START Available data

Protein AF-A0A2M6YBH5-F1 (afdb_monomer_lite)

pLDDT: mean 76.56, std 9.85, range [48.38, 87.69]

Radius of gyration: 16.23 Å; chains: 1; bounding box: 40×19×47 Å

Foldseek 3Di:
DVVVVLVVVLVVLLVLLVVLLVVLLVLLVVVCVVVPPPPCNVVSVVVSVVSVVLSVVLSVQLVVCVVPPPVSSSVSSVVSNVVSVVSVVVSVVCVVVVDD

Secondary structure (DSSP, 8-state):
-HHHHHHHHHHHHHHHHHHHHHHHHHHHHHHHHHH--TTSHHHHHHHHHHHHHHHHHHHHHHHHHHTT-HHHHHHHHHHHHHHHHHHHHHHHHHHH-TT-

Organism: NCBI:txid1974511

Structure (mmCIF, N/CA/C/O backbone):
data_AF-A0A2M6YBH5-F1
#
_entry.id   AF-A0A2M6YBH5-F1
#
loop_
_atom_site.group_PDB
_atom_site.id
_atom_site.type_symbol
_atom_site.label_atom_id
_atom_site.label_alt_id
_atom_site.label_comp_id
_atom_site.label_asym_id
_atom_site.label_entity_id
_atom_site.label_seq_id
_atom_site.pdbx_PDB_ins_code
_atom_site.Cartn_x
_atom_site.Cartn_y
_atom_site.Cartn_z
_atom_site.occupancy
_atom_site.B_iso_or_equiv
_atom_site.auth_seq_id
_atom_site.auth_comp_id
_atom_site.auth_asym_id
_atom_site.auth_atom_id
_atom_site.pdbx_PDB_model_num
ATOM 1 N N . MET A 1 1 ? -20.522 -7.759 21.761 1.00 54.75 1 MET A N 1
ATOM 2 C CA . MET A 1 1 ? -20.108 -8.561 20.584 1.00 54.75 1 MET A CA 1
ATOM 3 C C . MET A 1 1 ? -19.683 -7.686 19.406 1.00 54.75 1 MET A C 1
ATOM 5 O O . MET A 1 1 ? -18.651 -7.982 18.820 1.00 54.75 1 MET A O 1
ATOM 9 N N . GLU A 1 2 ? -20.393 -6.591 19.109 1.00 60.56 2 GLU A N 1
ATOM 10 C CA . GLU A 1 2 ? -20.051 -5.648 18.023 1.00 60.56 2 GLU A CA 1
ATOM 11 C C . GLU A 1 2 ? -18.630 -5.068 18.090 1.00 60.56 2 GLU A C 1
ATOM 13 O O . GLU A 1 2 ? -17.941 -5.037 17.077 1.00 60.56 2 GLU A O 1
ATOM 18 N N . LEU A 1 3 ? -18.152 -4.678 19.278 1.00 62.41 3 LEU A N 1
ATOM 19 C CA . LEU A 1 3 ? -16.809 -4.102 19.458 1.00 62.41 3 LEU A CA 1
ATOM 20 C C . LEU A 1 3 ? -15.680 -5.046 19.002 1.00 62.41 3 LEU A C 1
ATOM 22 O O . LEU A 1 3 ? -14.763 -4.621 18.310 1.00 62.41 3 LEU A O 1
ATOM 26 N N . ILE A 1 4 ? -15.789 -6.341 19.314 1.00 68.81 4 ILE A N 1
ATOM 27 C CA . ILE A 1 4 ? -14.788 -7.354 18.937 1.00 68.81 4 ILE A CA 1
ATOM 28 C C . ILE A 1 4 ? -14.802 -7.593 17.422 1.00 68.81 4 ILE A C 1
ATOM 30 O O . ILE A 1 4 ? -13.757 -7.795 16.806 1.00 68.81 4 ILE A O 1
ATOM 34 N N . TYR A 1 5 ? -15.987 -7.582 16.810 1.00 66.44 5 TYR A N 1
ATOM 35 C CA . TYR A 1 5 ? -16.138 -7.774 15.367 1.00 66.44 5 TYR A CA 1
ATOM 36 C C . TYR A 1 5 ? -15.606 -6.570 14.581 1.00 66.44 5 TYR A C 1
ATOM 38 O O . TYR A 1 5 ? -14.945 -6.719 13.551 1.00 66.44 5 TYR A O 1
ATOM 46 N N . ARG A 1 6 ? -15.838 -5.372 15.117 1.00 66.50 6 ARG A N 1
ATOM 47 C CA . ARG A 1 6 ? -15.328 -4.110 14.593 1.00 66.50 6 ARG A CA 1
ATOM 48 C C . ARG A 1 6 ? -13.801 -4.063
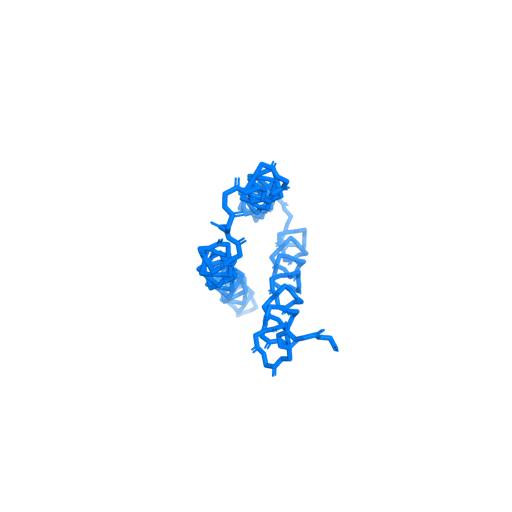 14.637 1.00 66.50 6 ARG A C 1
ATOM 50 O O . ARG A 1 6 ? -13.190 -3.761 13.623 1.00 66.50 6 ARG A O 1
ATOM 57 N N . ASP A 1 7 ? -13.172 -4.442 15.743 1.00 77.00 7 ASP A N 1
ATOM 58 C CA . ASP A 1 7 ? -11.705 -4.421 15.837 1.00 77.00 7 ASP A CA 1
ATOM 59 C C . ASP A 1 7 ? -11.050 -5.473 14.927 1.00 77.00 7 ASP A C 1
ATOM 61 O O . ASP A 1 7 ? -10.021 -5.209 14.304 1.00 77.00 7 ASP A O 1
ATOM 65 N N . LYS A 1 8 ? -11.682 -6.643 14.764 1.00 82.44 8 LYS A N 1
ATOM 66 C CA . LYS A 1 8 ? -11.240 -7.656 13.792 1.00 82.44 8 LYS A CA 1
ATOM 67 C C . LYS A 1 8 ? -11.291 -7.132 12.359 1.00 82.44 8 LYS A C 1
ATOM 69 O O . LYS A 1 8 ? -10.326 -7.305 11.625 1.00 82.44 8 LYS A O 1
ATOM 74 N N . THR A 1 9 ? -12.381 -6.466 11.982 1.00 81.44 9 THR A N 1
ATOM 75 C CA . THR A 1 9 ? -12.561 -5.913 10.629 1.00 81.44 9 THR A CA 1
ATOM 76 C C . THR A 1 9 ? -11.512 -4.841 10.323 1.00 81.44 9 THR A C 1
ATOM 78 O O . THR A 1 9 ? -10.928 -4.841 9.239 1.00 81.44 9 THR A O 1
ATOM 81 N N . TYR A 1 10 ? -11.206 -3.978 11.296 1.00 81.25 10 TYR A N 1
ATOM 82 C CA . TYR A 1 10 ? -10.128 -2.994 11.195 1.00 81.25 10 TYR A CA 1
ATOM 83 C C . TYR A 1 10 ? -8.775 -3.662 10.974 1.00 81.25 10 TYR A C 1
ATOM 85 O O . TYR A 1 10 ? -8.078 -3.321 10.020 1.00 81.25 10 TYR A O 1
ATOM 93 N N . MET A 1 11 ? -8.432 -4.646 11.808 1.00 83.25 11 MET A N 1
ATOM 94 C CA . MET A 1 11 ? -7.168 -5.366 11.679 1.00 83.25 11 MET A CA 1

END Available data

*What the task requires*. Look back at the entries above and repeat, unchanged, every line from the line holding "ATOM 69 O O" through the line holding "ATOM 93 N N".

*Response for this exercise*.
ATOM 69 O O . LYS A 1 8 ? -10.326 -7.305 11.625 1.00 82.44 8 LYS A O 1
ATOM 74 N N . THR A 1 9 ? -12.381 -6.466 11.982 1.00 81.44 9 THR A N 1
ATOM 75 C CA . THR A 1 9 ? -12.561 -5.913 10.629 1.00 81.44 9 THR A CA 1
ATOM 76 C C . THR A 1 9 ? -11.512 -4.841 10.323 1.00 81.44 9 THR A C 1
ATOM 78 O O . THR A 1 9 ? -10.928 -4.841 9.239 1.00 81.44 9 THR A O 1
ATOM 81 N N . TYR A 1 10 ? -11.206 -3.978 11.296 1.00 81.25 10 TYR A N 1
ATOM 82 C CA . TYR A 1 10 ? -10.128 -2.994 11.195 1.00 81.25 10 TYR A CA 1
ATOM 83 C C . TYR A 1 10 ? -8.775 -3.662 10.974 1.00 81.25 10 TYR A C 1
ATOM 85 O O . TYR A 1 10 ? -8.078 -3.321 10.020 1.00 81.25 10 TYR A O 1
ATOM 93 N N . MET A 1 11 ? -8.432 -4.646 11.808 1.00 83.25 11 MET A N 1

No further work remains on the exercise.